First-party coverage applies to the business's own losses. This may include breach response, forensic investigation, data restoration, business interruption, ransomware response, crisis communications, legal consultation, and customer notification. If a business cannot operate because systems are locked or cloud access is disrupted, business interruption coverage may help replace covered lost income during the downtime period.

Third-party coverage applies when other people or organizations claim your business caused harm. This may include legal defense, settlements, regulatory investigations, privacy claims, media liability, or contractual claims after a data breach. Businesses that store customer records, health information, financial data, payment information, or confidential client files should pay close attention to this area.

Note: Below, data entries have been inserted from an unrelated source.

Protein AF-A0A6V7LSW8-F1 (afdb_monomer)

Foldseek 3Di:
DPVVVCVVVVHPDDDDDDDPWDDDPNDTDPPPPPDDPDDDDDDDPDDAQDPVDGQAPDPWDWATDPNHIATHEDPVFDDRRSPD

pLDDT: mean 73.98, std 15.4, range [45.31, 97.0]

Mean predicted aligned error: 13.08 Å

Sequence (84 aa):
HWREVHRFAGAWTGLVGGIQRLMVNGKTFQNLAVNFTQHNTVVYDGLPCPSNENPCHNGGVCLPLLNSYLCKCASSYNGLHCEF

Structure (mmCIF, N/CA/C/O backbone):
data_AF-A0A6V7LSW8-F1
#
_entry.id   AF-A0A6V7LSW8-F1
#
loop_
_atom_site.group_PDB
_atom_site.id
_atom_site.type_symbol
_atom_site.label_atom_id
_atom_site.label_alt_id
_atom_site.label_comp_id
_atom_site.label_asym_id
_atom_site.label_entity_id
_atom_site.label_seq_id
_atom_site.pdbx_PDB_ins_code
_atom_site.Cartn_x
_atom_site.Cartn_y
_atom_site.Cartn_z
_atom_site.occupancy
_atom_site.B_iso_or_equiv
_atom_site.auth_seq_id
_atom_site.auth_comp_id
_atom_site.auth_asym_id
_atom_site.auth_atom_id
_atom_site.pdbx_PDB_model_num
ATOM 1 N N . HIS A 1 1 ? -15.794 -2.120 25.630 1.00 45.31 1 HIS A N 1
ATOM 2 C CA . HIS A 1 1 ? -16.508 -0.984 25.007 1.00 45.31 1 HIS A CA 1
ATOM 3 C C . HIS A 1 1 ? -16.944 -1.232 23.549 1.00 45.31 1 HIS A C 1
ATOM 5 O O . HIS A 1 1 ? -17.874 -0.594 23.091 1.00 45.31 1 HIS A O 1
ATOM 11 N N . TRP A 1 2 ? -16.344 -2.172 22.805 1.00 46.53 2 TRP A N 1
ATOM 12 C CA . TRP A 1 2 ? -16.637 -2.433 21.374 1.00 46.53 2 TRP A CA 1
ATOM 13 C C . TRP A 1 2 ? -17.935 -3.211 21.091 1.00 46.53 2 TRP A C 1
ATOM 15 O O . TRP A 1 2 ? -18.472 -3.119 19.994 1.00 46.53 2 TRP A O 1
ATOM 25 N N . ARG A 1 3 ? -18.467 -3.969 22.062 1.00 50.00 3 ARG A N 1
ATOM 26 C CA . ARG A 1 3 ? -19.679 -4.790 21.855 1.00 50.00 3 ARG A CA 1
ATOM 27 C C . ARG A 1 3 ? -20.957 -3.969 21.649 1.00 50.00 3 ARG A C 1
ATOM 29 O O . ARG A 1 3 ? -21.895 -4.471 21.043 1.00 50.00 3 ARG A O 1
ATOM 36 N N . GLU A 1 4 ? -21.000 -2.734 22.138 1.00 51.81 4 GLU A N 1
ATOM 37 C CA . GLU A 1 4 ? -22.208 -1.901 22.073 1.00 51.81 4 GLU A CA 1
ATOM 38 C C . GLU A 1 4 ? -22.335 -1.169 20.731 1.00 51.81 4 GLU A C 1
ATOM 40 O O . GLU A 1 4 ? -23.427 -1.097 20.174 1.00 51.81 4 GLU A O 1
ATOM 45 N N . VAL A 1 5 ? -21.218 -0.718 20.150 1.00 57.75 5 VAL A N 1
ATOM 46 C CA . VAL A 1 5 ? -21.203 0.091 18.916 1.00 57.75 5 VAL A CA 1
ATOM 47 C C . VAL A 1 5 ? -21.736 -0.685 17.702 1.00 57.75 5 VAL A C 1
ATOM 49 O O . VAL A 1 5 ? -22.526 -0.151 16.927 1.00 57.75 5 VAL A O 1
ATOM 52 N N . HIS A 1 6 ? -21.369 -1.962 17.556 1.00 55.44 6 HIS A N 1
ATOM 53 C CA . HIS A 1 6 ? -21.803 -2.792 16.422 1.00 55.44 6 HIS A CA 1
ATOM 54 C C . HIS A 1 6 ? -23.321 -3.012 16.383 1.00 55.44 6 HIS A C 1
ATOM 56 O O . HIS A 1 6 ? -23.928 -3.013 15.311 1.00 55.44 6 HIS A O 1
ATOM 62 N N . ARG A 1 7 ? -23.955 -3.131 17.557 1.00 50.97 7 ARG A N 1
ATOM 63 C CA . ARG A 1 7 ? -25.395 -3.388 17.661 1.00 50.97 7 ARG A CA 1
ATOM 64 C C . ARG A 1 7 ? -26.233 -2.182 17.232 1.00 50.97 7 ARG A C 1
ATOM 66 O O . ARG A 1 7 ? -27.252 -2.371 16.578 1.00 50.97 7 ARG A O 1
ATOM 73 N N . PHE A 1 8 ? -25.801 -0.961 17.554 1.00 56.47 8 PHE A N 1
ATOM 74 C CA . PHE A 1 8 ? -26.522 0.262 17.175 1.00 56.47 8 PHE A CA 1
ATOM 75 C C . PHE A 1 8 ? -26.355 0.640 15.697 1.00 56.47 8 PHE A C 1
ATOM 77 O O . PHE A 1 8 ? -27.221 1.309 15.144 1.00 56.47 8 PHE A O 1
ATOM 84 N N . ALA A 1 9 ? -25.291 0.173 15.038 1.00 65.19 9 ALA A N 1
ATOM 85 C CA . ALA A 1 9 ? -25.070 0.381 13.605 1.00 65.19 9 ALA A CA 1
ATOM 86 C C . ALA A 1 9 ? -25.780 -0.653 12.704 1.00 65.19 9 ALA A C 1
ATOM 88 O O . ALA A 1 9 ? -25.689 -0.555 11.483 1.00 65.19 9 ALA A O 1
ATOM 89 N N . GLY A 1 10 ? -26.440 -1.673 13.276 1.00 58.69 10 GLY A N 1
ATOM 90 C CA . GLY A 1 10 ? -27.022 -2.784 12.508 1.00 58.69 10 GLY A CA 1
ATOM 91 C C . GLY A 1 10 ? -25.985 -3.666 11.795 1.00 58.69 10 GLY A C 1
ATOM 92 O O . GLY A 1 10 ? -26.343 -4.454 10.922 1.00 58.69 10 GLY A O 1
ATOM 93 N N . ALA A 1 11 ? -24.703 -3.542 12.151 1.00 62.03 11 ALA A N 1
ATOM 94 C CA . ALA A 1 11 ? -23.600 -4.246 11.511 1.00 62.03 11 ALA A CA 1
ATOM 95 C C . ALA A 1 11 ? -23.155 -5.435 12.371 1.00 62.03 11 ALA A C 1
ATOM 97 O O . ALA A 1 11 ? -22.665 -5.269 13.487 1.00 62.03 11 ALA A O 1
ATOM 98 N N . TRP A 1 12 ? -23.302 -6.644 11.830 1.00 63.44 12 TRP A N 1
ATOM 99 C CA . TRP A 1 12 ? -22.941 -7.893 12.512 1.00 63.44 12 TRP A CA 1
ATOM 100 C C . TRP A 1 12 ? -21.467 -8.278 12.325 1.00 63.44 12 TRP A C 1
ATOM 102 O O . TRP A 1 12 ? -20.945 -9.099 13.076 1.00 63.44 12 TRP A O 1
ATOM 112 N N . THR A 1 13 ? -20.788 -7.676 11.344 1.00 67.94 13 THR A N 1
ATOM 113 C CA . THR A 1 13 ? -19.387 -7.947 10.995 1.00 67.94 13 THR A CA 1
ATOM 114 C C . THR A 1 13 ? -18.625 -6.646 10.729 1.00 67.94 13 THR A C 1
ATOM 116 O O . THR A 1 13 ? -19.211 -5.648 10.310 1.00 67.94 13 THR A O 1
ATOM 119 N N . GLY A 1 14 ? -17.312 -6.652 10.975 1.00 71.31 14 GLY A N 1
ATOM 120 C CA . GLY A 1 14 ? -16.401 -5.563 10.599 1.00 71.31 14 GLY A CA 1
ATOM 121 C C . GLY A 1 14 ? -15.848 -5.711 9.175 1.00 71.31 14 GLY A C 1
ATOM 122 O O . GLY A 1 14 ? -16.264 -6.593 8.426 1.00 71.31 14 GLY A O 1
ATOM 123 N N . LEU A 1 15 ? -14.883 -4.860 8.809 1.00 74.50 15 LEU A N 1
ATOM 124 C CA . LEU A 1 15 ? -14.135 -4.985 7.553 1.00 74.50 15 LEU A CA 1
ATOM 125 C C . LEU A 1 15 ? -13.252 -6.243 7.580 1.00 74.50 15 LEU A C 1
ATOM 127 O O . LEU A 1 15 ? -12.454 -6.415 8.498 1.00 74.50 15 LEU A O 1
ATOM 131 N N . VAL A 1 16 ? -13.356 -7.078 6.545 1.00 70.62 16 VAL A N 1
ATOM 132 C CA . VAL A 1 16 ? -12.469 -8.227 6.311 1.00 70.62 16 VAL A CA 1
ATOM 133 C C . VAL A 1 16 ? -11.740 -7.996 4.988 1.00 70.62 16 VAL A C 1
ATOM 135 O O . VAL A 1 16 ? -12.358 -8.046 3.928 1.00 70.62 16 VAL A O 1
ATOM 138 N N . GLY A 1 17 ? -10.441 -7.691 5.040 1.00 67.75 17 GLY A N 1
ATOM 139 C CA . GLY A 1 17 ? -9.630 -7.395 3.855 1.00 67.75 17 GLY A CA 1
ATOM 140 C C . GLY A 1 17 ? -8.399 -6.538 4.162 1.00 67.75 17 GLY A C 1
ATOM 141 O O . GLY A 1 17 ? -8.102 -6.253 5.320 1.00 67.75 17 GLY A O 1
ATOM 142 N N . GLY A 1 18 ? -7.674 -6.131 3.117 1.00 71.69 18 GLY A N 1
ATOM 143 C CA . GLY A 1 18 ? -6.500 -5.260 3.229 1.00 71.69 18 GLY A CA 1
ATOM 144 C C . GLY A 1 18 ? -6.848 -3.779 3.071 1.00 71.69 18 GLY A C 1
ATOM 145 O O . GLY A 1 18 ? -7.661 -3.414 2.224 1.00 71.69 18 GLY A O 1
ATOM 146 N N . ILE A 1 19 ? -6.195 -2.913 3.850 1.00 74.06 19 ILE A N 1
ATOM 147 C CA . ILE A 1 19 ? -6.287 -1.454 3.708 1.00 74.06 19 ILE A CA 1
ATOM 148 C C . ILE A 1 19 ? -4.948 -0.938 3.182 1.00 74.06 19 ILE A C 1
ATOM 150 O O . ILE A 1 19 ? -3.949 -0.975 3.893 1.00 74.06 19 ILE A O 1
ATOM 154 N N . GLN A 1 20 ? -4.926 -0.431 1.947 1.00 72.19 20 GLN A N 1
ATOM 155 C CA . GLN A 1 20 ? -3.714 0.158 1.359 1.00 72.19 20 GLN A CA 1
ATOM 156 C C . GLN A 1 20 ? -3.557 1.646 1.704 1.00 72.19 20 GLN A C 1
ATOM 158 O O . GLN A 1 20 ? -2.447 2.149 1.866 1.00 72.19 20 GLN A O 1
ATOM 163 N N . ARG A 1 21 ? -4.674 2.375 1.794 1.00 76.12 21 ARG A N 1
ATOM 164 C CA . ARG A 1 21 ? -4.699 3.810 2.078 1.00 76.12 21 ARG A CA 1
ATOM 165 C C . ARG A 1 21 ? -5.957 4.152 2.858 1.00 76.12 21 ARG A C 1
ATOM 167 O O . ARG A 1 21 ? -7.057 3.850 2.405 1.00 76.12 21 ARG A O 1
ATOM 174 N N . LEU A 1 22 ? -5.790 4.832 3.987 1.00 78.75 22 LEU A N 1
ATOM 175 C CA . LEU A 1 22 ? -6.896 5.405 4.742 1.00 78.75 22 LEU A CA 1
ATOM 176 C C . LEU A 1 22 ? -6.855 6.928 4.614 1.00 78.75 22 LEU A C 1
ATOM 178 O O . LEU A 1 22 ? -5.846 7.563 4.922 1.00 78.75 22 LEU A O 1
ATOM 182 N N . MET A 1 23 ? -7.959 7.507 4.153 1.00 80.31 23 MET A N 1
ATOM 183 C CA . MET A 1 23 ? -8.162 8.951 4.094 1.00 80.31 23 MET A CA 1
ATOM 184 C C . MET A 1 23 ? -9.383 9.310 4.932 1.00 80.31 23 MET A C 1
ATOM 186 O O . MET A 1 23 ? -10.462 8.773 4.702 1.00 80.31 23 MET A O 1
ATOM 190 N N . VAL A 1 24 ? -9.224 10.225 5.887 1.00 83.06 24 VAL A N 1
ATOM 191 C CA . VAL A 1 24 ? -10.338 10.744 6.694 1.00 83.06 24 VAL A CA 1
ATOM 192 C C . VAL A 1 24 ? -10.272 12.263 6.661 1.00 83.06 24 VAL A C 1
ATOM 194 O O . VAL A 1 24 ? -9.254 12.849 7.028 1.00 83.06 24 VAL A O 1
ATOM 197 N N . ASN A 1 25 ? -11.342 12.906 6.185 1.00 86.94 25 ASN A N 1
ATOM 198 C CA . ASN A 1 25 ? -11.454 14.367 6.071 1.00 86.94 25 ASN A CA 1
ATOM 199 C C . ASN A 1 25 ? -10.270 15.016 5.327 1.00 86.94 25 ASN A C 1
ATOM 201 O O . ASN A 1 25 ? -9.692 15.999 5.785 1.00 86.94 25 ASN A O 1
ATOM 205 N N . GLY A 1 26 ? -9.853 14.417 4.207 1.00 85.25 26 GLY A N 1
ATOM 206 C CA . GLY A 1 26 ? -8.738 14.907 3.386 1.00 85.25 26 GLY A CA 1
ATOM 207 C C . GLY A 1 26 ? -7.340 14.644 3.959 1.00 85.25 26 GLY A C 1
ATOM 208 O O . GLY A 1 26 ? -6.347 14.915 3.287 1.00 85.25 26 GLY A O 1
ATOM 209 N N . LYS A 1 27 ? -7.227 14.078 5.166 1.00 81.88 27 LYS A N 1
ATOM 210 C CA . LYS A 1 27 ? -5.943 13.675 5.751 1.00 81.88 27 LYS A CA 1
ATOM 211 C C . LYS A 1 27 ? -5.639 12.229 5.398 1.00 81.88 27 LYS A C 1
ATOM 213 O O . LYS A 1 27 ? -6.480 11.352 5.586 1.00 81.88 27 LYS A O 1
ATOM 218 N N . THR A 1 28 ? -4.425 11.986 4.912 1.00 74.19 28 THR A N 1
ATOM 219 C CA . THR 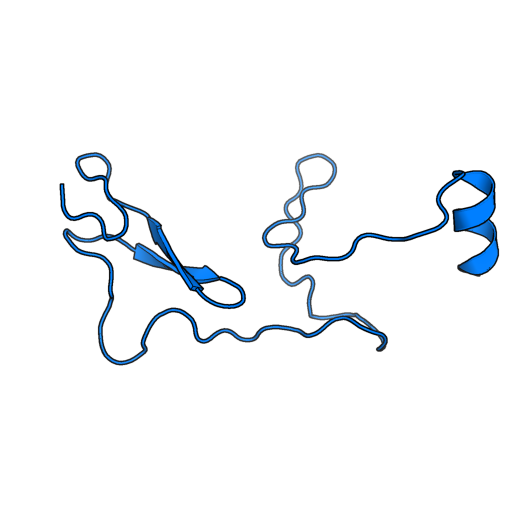A 1 28 ? -3.934 10.629 4.650 1.00 74.19 28 THR A CA 1
ATOM 220 C C . THR A 1 28 ? -3.301 10.075 5.919 1.00 74.19 28 THR A C 1
ATOM 222 O O . THR A 1 28 ? -2.351 10.655 6.439 1.00 74.19 28 THR A O 1
ATOM 225 N N . PHE A 1 29 ? -3.820 8.951 6.404 1.00 72.81 29 PHE A N 1
ATOM 226 C CA . PHE A 1 29 ? -3.277 8.242 7.555 1.00 72.81 29 PHE A CA 1
ATOM 227 C C . PHE A 1 29 ? -2.250 7.229 7.052 1.00 72.81 29 PHE A C 1
ATOM 229 O O . PHE A 1 29 ? -2.595 6.204 6.464 1.00 72.81 29 PHE A O 1
ATOM 236 N N . GLN A 1 30 ? -0.977 7.574 7.235 1.00 66.44 30 GLN A N 1
ATOM 237 C CA . GLN A 1 30 ? 0.163 6.691 6.993 1.00 66.44 30 GLN A CA 1
ATOM 238 C C . GLN A 1 30 ? 0.439 5.862 8.256 1.00 66.44 30 GLN A C 1
ATOM 240 O O . GLN A 1 30 ? 0.020 6.244 9.347 1.00 66.44 30 GLN A O 1
ATOM 245 N N . ASN A 1 31 ? 1.147 4.738 8.121 1.00 57.44 31 ASN A N 1
ATOM 246 C CA . ASN A 1 31 ? 1.567 3.906 9.257 1.00 57.44 31 ASN A CA 1
ATOM 247 C C . ASN A 1 31 ? 0.405 3.375 10.117 1.00 57.44 31 ASN A C 1
ATOM 249 O O . ASN A 1 31 ? 0.488 3.322 11.343 1.00 57.44 31 ASN A O 1
ATOM 253 N N . LEU A 1 32 ? -0.650 2.886 9.455 1.00 64.62 32 LEU A N 1
ATOM 254 C CA . LEU A 1 32 ? -1.780 2.171 10.073 1.00 64.62 32 LEU A CA 1
ATOM 255 C C . LEU A 1 32 ? -1.361 0.885 10.815 1.00 64.62 32 LEU A C 1
ATOM 257 O O . LEU A 1 32 ? -2.199 0.178 11.340 1.00 64.62 32 LEU A O 1
ATOM 261 N N . ALA A 1 33 ? -0.078 0.550 10.842 1.00 57.19 33 ALA A N 1
ATOM 262 C CA . ALA A 1 33 ? 0.478 -0.612 11.516 1.00 57.19 33 ALA A CA 1
ATOM 263 C C . ALA A 1 33 ? 0.874 -0.353 12.981 1.00 57.19 33 ALA A C 1
ATOM 265 O O . ALA A 1 33 ? 0.996 -1.291 13.761 1.00 57.19 33 ALA A O 1
ATOM 266 N N . VAL A 1 34 ? 1.113 0.904 13.368 1.00 54.47 34 VAL A N 1
ATOM 267 C CA . VAL A 1 34 ? 2.024 1.204 14.493 1.00 54.47 34 VAL A CA 1
ATOM 268 C C . VAL A 1 34 ? 1.318 1.290 15.854 1.00 54.47 34 VAL A C 1
ATOM 270 O O . VAL A 1 34 ? 1.971 1.477 16.873 1.00 54.47 34 VAL A O 1
ATOM 273 N N . ASN A 1 35 ? -0.007 1.116 15.922 1.00 46.66 35 ASN A N 1
ATOM 274 C CA . ASN A 1 35 ? -0.718 1.208 17.203 1.00 46.66 35 ASN A CA 1
ATOM 275 C C . ASN A 1 35 ? -1.939 0.284 17.325 1.00 46.66 35 ASN A C 1
ATOM 277 O O . ASN A 1 35 ? -2.988 0.693 17.819 1.00 46.66 35 ASN A O 1
ATOM 281 N N . PHE A 1 36 ? -1.820 -0.958 16.856 1.00 54.34 36 PHE A N 1
ATOM 282 C CA . PHE A 1 36 ? -2.841 -1.976 17.092 1.00 54.34 36 PHE A CA 1
ATOM 283 C C . PHE A 1 36 ? -2.372 -2.908 18.208 1.00 54.34 36 PHE A C 1
ATOM 285 O O . PHE A 1 36 ? -1.548 -3.797 18.001 1.00 54.34 36 PHE A O 1
ATOM 292 N N . THR A 1 37 ? -2.904 -2.704 19.414 1.00 53.62 37 THR A N 1
ATOM 293 C CA . THR A 1 37 ? -2.957 -3.757 20.429 1.00 53.62 37 THR A CA 1
ATOM 294 C C . THR A 1 37 ? -3.720 -4.934 19.811 1.00 53.62 37 THR A C 1
ATOM 296 O O . THR A 1 37 ? -4.902 -4.811 19.512 1.00 53.62 37 THR A O 1
ATOM 299 N N . GLN A 1 38 ? -2.989 -6.014 19.509 1.00 69.06 38 GLN A N 1
ATOM 300 C CA . GLN A 1 38 ? -3.419 -7.300 18.934 1.00 69.06 38 GLN A CA 1
ATOM 301 C C . GLN A 1 38 ? -4.936 -7.553 18.892 1.00 6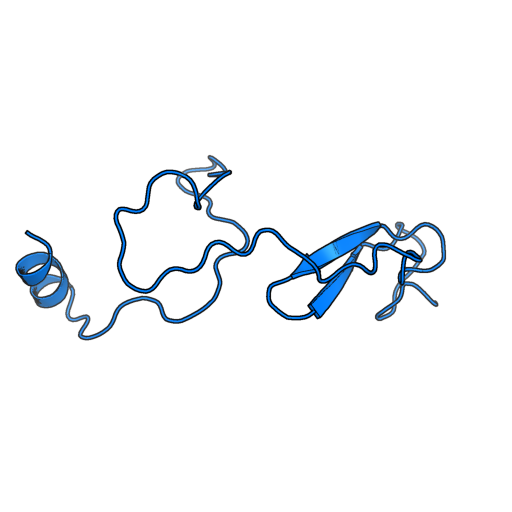9.06 38 GLN A C 1
ATOM 303 O O . GLN A 1 38 ? -5.571 -7.558 19.936 1.00 69.06 38 GLN A O 1
ATOM 308 N N . HIS A 1 39 ? -5.472 -7.857 17.702 1.00 52.50 39 HIS A N 1
ATOM 309 C CA . HIS A 1 39 ? -6.275 -9.053 17.377 1.00 52.50 39 HIS A CA 1
ATOM 310 C C . HIS A 1 39 ? -6.667 -8.986 15.877 1.00 52.50 39 HIS A C 1
ATOM 312 O O . HIS A 1 39 ? -7.404 -8.098 15.461 1.00 52.50 39 HIS A O 1
ATOM 318 N N . ASN A 1 40 ? -6.171 -9.931 15.067 1.00 54.38 40 ASN A N 1
ATOM 319 C CA . ASN A 1 40 ? -6.507 -10.187 13.646 1.00 54.38 40 ASN A CA 1
ATOM 320 C C . ASN A 1 40 ? -5.968 -9.237 12.557 1.00 54.38 40 ASN A C 1
ATOM 322 O O . ASN A 1 40 ? -6.333 -9.393 11.392 1.00 54.38 40 ASN A O 1
ATOM 326 N N . THR A 1 41 ? -5.071 -8.309 12.874 1.00 55.91 41 THR A N 1
ATOM 327 C CA . THR A 1 41 ? -4.381 -7.489 11.864 1.00 55.91 41 THR A CA 1
ATOM 328 C C . THR A 1 41 ? -2.920 -7.905 11.764 1.00 55.91 41 THR A C 1
ATOM 330 O O . THR A 1 41 ? -2.198 -7.849 12.758 1.00 55.91 41 THR A O 1
ATOM 333 N N . VAL A 1 42 ? -2.476 -8.306 10.575 1.00 59.34 42 VAL A N 1
ATOM 334 C CA . VAL A 1 42 ? -1.058 -8.543 10.278 1.00 59.34 42 VAL A CA 1
ATOM 335 C C . VAL A 1 42 ? -0.512 -7.283 9.615 1.00 59.34 42 VAL A C 1
ATOM 337 O O . VAL A 1 42 ? -1.083 -6.792 8.639 1.00 59.34 42 VAL A O 1
ATOM 340 N N . VAL A 1 43 ? 0.563 -6.734 10.176 1.00 59.59 43 VAL A N 1
ATOM 341 C CA . VAL A 1 43 ? 1.355 -5.703 9.505 1.00 59.59 43 VAL A CA 1
ATOM 342 C C . VAL A 1 43 ? 2.151 -6.423 8.434 1.00 59.59 43 VAL A C 1
ATOM 344 O O . VAL A 1 43 ? 2.951 -7.287 8.759 1.00 59.59 43 VAL A O 1
ATOM 347 N N . TYR A 1 44 ? 1.890 -6.107 7.171 1.00 58.56 44 TYR A N 1
ATOM 348 C CA . TYR A 1 44 ? 2.700 -6.611 6.074 1.00 58.56 44 TYR A CA 1
ATOM 349 C C . TYR A 1 44 ? 3.820 -5.610 5.826 1.00 58.56 44 TYR A C 1
ATOM 351 O O . TYR A 1 44 ? 3.617 -4.555 5.230 1.00 58.56 44 TYR A O 1
ATOM 359 N N . ASP A 1 45 ? 4.997 -5.966 6.321 1.00 57.25 45 ASP A N 1
ATOM 360 C CA . ASP A 1 45 ? 6.284 -5.271 6.210 1.00 57.25 45 ASP A CA 1
ATOM 361 C C . ASP A 1 45 ? 6.775 -5.212 4.749 1.00 57.25 45 ASP A C 1
ATOM 363 O O . ASP A 1 45 ? 7.673 -4.443 4.414 1.00 57.25 45 ASP A O 1
ATOM 367 N N . GLY A 1 46 ? 6.133 -5.996 3.876 1.00 62.84 46 GLY A N 1
ATOM 368 C CA . GLY A 1 46 ? 6.378 -6.078 2.448 1.00 62.84 46 GLY A CA 1
ATOM 369 C C . GLY A 1 46 ? 7.434 -7.122 2.096 1.00 62.84 46 GLY A C 1
ATOM 370 O O . GLY A 1 46 ? 8.590 -6.989 2.471 1.00 62.84 46 GLY A O 1
ATOM 371 N N . LEU A 1 47 ? 7.068 -8.096 1.257 1.00 62.16 47 LEU A N 1
ATOM 372 C CA . LEU A 1 47 ? 7.913 -8.383 0.095 1.00 62.16 47 LEU A CA 1
ATOM 373 C C . LEU A 1 47 ? 7.091 -8.858 -1.117 1.00 62.16 47 LEU A C 1
ATOM 375 O O . LEU A 1 47 ? 6.876 -10.050 -1.313 1.00 62.16 47 LEU A O 1
ATOM 379 N N . PRO A 1 48 ? 6.604 -7.916 -1.934 1.00 66.75 48 PRO A N 1
ATOM 380 C CA . PRO A 1 48 ? 5.912 -8.217 -3.187 1.00 66.75 48 PRO A CA 1
ATOM 381 C C . PRO A 1 48 ? 6.659 -7.687 -4.416 1.00 66.75 48 PRO A C 1
ATOM 383 O O . PRO A 1 48 ? 6.431 -8.164 -5.522 1.00 66.75 48 PRO A O 1
ATOM 386 N N . CYS A 1 49 ? 7.565 -6.724 -4.224 1.00 77.00 49 CYS A N 1
ATOM 387 C CA . CYS A 1 49 ? 8.545 -6.320 -5.218 1.00 77.00 49 CYS A CA 1
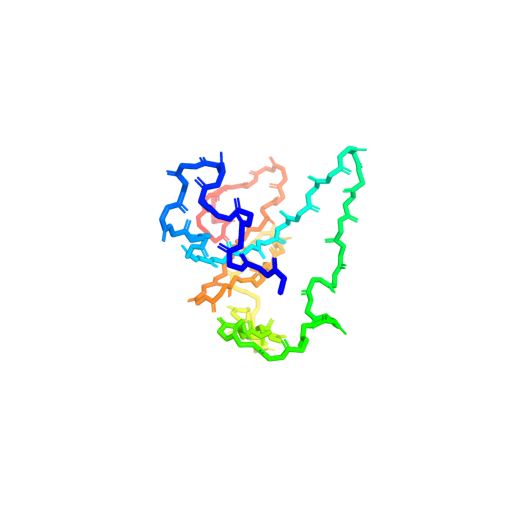ATOM 388 C C . CYS A 1 49 ? 9.798 -7.179 -5.002 1.00 77.00 49 CYS A C 1
ATOM 390 O O . CYS A 1 49 ? 10.367 -7.116 -3.908 1.00 77.00 49 CYS A O 1
ATOM 392 N N . PRO A 1 50 ? 10.219 -7.994 -5.985 1.00 74.88 50 PRO A N 1
ATOM 393 C CA . PRO A 1 50 ? 11.462 -8.746 -5.900 1.00 74.88 50 PRO A CA 1
ATOM 394 C C . PRO A 1 50 ? 12.628 -7.803 -5.571 1.00 74.88 50 PRO A C 1
ATOM 396 O O . PRO A 1 50 ? 12.835 -6.802 -6.250 1.00 74.88 50 PRO A O 1
ATOM 399 N N . SER A 1 51 ? 13.410 -8.122 -4.537 1.00 71.25 51 SER A N 1
ATOM 400 C CA . SER A 1 51 ? 14.625 -7.369 -4.168 1.00 71.25 51 SER A CA 1
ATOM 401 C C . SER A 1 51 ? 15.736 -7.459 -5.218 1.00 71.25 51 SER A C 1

Business email compromise is one of the most important topics to ask about. Many losses now involve fraudulent emails, fake invoices, payroll diversion, vendor impersonation, or wire transfer scams. Some cyber policies cover social engineering or funds transfer fraud only if a special endorsement is added. Others exclude it or provide a lower sublimit. Ask specifically: If an employee is tricked into sending money to a criminal, is that covered?

Ransomware coverage also varies. Some policies may help with negotiation, legal guidance, recovery support, and covered payments where legally allowed. However, insurers may require security controls before offering ransomware coverage. These controls can include multifactor authentication, endpoint detection, backups, patch management, email filtering, employee training, and privileged access restrictions.

Cyber insurance applications have become more detailed. Insurers may ask whether multifactor authentication is used for email, remote access, administrator accounts, and cloud systems. They may ask about backups, encryption, endpoint protection, firewalls, vulnerability scanning, incident response plans, vendor access, and security training. Answer honestly. Inaccurate answers can create problems during a claim.

Not every cyber event is covered. Common exclusions may involve prior known incidents, war or nation-state activity, bodily injury, infrastructure failure, intentional acts, failure to maintain required controls, unencrypted devices, or losses outside policy definitions. Because exclusions can be broad, review the policy with someone who understands cyber risk.

Small businesses should also ask about the insurer's response team. A strong cyber policy is not just a reimbursement document. It should connect the business with breach coaches, forensic firms, ransomware response vendors, public relations support, and legal resources. In an incident, speed matters. Knowing who to call can reduce confusion.

Cyber insurance pricing depends on revenue, industry, data type, employee count, security controls, claims history, remote access, vendor exposure, and coverage limits. Health care, financial services, legal firms, schools, professional services, and e-commerce businesses may face higher scrutiny because they handle sensitive data or payments.

Before buying a policy, map your most important systems. Include email, accounting, online banking, payroll, website hosting, customer records, cloud drives, point-of-sale, remote access, and backup systems. Then compare policy limits against realistic incident costs. A small ransomware event can involve forensics, legal review, overtime, lost revenue, customer notice, and system rebuilds.

Cyber insurance works best when paired with basic security. Use multifactor authentication, strong password management, least privilege access, regular patching, offline or immutable backups, endpoint protection, DNS filtering, email security, vendor reviews, and employee phishing training. Document these controls because insurers may request proof.

For small businesses, cyber insurance is not about fear. It is about resilience. The right policy can help a company recover faster, protect customers, and survive an incident that might otherwise be financially damaging.